▸ **Exercise instructions**
Could you set down exactly the lines of the data below, starting at the one that holds "ATOM 16 N N" and ending at the one that holds "ATOM 36 C C", both included, and only those?

Excerpts from a dataset:
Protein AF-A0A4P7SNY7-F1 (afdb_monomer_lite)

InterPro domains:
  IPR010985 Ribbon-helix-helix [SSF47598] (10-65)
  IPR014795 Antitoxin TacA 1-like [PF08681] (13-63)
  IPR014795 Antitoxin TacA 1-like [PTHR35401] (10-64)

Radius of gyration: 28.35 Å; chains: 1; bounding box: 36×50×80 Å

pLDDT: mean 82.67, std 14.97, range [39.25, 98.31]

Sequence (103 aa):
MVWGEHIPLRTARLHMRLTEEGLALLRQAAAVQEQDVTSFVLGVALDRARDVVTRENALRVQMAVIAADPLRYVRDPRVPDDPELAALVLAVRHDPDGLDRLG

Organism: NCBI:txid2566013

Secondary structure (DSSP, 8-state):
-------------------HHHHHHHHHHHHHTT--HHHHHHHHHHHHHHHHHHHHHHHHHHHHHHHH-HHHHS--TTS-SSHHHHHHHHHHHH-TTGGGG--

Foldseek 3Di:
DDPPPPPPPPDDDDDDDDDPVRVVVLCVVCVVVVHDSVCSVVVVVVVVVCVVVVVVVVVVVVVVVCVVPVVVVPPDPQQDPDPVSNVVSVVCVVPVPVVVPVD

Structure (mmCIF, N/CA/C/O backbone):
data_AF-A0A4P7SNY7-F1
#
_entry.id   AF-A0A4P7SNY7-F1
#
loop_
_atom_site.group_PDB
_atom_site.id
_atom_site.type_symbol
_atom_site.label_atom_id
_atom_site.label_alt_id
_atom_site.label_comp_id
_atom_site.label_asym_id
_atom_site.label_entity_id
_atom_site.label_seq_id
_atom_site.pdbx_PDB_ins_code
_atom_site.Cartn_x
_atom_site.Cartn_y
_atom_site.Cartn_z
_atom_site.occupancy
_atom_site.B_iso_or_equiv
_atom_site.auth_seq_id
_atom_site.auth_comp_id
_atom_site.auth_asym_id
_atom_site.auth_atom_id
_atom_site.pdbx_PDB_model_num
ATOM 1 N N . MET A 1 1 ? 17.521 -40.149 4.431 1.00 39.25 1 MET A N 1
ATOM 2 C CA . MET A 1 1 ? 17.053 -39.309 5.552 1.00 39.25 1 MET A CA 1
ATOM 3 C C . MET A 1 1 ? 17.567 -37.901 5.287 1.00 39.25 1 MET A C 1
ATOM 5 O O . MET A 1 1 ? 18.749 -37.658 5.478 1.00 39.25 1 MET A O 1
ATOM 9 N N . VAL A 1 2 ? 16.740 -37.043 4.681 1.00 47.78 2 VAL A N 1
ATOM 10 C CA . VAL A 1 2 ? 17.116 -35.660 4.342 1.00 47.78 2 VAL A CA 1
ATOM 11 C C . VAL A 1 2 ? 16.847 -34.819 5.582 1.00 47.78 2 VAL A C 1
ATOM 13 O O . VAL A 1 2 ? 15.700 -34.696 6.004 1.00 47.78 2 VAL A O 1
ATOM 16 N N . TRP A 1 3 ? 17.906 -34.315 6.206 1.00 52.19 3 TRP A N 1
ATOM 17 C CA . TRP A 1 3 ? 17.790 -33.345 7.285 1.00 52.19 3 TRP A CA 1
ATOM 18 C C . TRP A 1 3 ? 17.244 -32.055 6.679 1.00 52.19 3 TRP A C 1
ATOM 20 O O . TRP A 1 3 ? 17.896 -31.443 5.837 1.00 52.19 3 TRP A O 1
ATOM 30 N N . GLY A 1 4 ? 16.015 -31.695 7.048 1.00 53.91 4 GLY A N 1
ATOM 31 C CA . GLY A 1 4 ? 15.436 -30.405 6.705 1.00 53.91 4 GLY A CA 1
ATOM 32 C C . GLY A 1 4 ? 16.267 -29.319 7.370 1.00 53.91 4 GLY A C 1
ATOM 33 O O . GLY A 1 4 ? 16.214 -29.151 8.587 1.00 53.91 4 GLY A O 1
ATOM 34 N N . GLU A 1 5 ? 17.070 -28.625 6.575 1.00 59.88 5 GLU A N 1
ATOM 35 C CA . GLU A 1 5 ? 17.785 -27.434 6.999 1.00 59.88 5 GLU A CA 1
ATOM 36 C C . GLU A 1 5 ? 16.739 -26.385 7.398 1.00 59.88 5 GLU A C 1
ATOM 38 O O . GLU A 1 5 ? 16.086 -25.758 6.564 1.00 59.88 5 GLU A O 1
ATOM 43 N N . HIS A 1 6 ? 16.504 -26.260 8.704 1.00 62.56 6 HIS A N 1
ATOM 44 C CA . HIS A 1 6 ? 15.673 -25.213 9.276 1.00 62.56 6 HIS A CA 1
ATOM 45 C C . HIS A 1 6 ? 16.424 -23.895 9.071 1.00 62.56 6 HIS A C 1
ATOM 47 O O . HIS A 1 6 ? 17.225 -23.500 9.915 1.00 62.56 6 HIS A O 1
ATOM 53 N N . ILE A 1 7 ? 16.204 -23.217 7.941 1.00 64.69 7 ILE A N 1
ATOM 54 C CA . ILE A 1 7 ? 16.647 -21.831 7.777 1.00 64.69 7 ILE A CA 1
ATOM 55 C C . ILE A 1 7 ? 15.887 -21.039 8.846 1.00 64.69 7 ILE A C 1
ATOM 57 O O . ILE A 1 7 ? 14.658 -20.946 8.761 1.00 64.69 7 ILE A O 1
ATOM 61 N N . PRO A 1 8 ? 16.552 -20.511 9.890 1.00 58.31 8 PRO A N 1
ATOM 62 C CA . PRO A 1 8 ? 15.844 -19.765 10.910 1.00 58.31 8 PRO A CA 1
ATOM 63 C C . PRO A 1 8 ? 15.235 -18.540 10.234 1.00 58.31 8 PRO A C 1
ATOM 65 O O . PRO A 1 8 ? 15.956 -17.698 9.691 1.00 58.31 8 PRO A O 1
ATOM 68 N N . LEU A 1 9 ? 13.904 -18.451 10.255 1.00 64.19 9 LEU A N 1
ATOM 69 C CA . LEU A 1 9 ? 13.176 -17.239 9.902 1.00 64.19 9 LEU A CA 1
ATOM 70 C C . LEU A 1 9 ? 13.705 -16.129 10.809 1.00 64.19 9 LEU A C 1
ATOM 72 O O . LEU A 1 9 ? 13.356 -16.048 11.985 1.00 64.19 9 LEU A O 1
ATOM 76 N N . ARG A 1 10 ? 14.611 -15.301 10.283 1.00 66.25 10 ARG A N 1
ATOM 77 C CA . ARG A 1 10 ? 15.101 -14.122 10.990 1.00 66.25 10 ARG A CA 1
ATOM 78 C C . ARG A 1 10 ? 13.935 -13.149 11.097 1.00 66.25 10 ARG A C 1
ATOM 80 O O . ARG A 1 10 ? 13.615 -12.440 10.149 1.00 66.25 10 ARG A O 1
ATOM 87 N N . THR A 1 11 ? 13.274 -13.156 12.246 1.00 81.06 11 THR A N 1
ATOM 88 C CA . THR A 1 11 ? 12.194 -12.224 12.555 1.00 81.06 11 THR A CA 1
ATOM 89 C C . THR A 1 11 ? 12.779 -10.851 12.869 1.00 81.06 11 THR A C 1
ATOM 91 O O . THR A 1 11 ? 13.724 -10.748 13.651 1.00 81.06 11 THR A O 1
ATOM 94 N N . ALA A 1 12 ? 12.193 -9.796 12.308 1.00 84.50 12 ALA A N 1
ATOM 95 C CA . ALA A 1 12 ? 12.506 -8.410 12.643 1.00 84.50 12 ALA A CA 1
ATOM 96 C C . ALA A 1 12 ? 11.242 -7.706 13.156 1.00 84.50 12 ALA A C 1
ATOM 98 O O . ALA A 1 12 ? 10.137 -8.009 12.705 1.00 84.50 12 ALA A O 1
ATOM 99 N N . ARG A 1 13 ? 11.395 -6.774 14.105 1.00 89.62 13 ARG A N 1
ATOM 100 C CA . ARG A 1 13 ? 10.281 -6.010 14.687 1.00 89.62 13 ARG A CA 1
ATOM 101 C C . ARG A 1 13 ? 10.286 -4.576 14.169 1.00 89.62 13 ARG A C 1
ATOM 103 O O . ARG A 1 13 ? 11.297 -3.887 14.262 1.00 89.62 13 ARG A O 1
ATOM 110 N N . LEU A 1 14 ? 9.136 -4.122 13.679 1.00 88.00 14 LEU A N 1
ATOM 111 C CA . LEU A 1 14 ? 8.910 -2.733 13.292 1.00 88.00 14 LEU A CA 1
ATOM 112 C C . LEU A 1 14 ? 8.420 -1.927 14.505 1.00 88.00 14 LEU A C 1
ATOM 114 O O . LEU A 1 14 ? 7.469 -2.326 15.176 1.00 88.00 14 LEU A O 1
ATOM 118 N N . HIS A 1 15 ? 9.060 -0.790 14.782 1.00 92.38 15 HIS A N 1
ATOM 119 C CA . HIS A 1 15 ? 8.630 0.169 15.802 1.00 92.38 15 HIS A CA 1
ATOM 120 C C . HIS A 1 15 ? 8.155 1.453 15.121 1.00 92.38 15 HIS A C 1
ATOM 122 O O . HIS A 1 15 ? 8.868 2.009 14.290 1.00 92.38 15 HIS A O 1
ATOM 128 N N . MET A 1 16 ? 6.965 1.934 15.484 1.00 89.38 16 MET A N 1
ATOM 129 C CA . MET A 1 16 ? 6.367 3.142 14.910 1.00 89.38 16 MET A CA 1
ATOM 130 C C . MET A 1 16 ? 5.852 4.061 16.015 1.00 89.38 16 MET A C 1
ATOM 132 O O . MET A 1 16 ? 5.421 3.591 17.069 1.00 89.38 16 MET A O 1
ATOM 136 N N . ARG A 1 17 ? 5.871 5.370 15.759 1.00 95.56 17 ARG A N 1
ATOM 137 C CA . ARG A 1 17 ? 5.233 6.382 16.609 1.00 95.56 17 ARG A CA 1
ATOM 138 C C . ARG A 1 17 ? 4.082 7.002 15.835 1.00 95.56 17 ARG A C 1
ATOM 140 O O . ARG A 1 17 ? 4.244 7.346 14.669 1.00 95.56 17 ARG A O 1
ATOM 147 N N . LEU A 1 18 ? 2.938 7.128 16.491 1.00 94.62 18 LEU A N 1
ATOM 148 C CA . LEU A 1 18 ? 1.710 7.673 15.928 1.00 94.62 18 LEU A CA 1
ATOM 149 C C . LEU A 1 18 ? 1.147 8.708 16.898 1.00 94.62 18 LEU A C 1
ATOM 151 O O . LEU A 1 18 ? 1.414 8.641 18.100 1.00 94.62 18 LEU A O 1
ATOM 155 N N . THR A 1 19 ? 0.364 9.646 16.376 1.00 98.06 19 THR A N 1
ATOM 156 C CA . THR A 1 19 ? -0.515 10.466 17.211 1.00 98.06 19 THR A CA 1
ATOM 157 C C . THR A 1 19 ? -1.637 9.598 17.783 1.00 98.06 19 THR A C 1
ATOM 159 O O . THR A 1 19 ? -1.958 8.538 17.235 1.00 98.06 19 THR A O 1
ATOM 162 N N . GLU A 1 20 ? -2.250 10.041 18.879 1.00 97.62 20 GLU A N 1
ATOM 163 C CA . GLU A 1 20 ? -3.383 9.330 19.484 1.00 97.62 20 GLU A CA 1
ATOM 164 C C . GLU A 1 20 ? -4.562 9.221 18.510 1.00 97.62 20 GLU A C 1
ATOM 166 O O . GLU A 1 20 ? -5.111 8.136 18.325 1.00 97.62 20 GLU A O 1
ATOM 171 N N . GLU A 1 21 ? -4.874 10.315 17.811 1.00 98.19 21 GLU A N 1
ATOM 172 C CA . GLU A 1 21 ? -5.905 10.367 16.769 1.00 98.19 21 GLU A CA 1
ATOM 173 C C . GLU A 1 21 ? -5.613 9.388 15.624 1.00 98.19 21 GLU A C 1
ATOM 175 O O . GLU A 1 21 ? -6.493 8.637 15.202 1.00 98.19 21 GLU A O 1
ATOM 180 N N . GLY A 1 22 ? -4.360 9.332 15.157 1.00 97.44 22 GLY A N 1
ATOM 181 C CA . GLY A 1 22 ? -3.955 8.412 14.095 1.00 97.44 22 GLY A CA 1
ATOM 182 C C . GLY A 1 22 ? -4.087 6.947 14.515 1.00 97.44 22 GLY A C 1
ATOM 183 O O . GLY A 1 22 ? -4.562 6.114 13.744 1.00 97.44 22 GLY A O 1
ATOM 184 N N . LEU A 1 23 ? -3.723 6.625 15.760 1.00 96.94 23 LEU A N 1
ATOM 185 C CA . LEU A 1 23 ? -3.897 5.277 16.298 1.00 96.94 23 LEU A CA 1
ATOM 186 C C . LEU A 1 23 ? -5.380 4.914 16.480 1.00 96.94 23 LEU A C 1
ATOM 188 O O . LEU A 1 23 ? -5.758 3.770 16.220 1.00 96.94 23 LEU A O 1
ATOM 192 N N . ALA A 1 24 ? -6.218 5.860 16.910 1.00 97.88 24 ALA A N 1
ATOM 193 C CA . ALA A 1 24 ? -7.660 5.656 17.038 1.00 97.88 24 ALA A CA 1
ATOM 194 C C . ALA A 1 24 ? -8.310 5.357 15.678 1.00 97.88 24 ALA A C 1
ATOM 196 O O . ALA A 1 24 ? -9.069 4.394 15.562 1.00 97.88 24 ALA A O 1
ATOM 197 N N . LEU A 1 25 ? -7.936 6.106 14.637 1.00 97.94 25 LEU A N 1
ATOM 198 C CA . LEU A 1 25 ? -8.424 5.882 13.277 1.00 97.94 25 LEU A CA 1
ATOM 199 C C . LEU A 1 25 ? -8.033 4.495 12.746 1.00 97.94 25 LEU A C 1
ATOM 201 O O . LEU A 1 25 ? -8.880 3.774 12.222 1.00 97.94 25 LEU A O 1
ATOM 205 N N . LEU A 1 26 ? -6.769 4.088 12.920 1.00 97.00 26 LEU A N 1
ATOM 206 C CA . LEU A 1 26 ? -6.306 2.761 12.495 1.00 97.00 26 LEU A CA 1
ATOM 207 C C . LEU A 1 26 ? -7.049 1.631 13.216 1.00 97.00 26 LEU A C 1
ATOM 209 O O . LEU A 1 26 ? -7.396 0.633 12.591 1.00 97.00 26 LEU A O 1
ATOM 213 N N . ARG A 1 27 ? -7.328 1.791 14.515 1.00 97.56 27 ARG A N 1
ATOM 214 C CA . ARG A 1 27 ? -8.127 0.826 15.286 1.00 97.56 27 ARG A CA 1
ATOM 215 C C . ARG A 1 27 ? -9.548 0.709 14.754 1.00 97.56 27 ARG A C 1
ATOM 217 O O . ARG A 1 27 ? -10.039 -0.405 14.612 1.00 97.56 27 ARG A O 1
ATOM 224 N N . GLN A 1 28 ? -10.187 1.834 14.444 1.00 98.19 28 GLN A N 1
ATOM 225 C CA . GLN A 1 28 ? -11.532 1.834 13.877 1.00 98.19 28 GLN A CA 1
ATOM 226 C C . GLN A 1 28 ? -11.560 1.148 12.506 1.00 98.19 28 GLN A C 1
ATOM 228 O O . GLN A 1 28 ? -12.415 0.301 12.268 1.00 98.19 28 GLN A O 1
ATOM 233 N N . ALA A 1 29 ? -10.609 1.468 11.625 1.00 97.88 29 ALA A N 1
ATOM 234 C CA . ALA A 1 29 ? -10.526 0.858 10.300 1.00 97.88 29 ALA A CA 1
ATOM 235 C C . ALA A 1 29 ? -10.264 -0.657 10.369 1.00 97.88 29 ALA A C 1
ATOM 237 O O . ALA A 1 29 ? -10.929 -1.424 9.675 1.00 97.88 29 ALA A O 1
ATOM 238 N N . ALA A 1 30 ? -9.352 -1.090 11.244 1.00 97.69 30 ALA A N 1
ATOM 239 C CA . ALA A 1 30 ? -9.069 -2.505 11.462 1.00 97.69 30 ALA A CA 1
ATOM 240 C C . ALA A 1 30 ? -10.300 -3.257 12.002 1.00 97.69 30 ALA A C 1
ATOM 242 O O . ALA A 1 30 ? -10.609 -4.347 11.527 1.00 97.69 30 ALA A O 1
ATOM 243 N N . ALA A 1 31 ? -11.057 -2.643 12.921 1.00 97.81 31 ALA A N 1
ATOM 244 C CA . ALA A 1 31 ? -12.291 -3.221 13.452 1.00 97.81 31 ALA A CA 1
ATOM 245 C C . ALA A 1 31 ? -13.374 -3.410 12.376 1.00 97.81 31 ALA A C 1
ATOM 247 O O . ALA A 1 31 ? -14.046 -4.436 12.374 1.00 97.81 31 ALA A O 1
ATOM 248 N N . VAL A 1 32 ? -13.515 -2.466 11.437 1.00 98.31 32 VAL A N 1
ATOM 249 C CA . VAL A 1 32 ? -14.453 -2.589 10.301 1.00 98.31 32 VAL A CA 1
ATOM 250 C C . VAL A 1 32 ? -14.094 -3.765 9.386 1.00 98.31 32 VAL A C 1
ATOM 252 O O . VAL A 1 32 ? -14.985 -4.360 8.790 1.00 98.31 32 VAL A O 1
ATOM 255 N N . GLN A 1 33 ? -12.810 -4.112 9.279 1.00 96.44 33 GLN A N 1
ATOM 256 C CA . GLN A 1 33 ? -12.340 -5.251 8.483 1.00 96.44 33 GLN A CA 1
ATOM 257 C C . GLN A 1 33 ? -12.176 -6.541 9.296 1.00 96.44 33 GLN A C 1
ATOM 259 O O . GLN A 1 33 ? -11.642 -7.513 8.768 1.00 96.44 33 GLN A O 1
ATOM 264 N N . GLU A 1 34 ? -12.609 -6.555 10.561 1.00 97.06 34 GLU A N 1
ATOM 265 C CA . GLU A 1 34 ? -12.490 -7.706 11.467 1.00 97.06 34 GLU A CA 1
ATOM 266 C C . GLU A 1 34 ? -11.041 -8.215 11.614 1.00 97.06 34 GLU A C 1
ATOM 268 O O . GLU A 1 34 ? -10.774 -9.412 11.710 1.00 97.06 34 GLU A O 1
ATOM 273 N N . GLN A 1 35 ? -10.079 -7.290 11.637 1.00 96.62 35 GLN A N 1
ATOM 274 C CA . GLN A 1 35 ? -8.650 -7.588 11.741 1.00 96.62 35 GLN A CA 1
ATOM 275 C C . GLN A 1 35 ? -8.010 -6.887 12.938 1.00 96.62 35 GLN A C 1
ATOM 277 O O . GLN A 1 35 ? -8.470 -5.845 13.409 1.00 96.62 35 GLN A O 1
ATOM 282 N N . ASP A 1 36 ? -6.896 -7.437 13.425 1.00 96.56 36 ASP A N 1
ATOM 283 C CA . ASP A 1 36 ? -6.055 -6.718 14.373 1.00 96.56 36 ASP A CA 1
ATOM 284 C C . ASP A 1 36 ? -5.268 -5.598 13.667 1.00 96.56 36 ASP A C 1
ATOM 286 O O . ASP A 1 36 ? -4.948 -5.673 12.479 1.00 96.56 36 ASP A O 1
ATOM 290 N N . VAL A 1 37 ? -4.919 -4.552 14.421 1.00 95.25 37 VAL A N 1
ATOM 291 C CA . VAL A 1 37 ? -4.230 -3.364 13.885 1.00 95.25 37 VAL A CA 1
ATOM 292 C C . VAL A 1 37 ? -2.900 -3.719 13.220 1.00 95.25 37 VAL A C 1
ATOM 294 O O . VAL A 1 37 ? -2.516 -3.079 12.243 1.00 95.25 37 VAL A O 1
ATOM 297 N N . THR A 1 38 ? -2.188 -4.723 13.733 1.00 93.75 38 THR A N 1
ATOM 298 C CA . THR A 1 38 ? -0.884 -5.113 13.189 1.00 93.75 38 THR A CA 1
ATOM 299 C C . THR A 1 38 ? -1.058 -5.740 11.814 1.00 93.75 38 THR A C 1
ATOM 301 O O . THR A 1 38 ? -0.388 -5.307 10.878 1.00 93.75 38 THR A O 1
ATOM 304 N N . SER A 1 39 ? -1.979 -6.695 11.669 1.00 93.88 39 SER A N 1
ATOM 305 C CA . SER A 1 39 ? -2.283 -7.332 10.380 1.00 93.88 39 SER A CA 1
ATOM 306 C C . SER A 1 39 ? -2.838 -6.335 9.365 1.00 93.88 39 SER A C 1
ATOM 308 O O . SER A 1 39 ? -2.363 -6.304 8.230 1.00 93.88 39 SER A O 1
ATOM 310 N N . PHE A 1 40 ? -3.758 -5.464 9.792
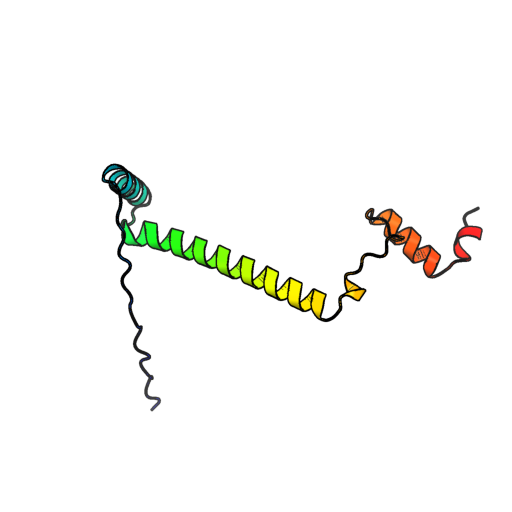 1.00 95.69 40 PHE A N 1
ATOM 311 C CA . PHE A 1 40 ? -4.329 -4.412 8.949 1.00 95.69 40 PHE A CA 1
ATOM 312 C C . PHE A 1 40 ? -3.241 -3.494 8.368 1.00 95.69 40 PHE A C 1
ATOM 314 O O . PHE A 1 40 ? -3.182 -3.261 7.161 1.00 95.69 40 PHE A O 1
ATOM 321 N N . VAL A 1 41 ? -2.329 -3.004 9.215 1.00 94.94 41 VAL A N 1
ATOM 322 C CA . VAL A 1 41 ? -1.250 -2.107 8.778 1.00 94.94 41 VAL A CA 1
ATOM 323 C C . VAL A 1 41 ? -0.204 -2.846 7.946 1.00 94.94 41 VAL A C 1
ATOM 325 O O . VAL A 1 41 ? 0.209 -2.345 6.899 1.00 94.94 41 VAL A O 1
ATOM 328 N N . LEU A 1 42 ? 0.249 -4.020 8.397 1.00 93.69 42 LEU A N 1
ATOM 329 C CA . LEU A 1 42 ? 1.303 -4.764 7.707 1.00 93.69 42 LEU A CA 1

▸ **Response to this exercise**
ATOM 16 N N . TRP A 1 3 ? 17.906 -34.315 6.206 1.00 52.19 3 TRP A N 1
ATOM 17 C CA . TRP A 1 3 ? 17.790 -33.345 7.285 1.00 52.19 3 TRP A CA 1
ATOM 18 C C . TRP A 1 3 ? 17.244 -32.055 6.679 1.00 52.19 3 TRP A C 1
ATOM 20 O O . TRP A 1 3 ? 17.896 -31.443 5.837 1.00 52.19 3 TRP A O 1
ATOM 30 N N . GLY A 1 4 ? 16.015 -31.695 7.048 1.00 53.91 4 GLY A N 1
ATOM 31 C CA . GLY A 1 4 ? 15.436 -30.405 6.705 1.00 53.91 4 GLY A CA 1
ATOM 32 C C . GLY A 1 4 ? 16.267 -29.319 7.370 1.00 53.91 4 GLY A C 1
ATOM 33 O O . GLY A 1 4 ? 16.214 -29.151 8.587 1.00 53.91 4 GLY A O 1
ATOM 34 N N . GLU A 1 5 ? 17.070 -28.625 6.575 1.00 59.88 5 GLU A N 1
ATOM 35 C CA . GLU A 1 5 ? 17.785 -27.434 6.999 1.00 59.88 5 GLU A CA 1
ATOM 36 C C . GLU A 1 5 ? 16.739 -26.385 7.398 1.00 59.88 5 GLU A C 1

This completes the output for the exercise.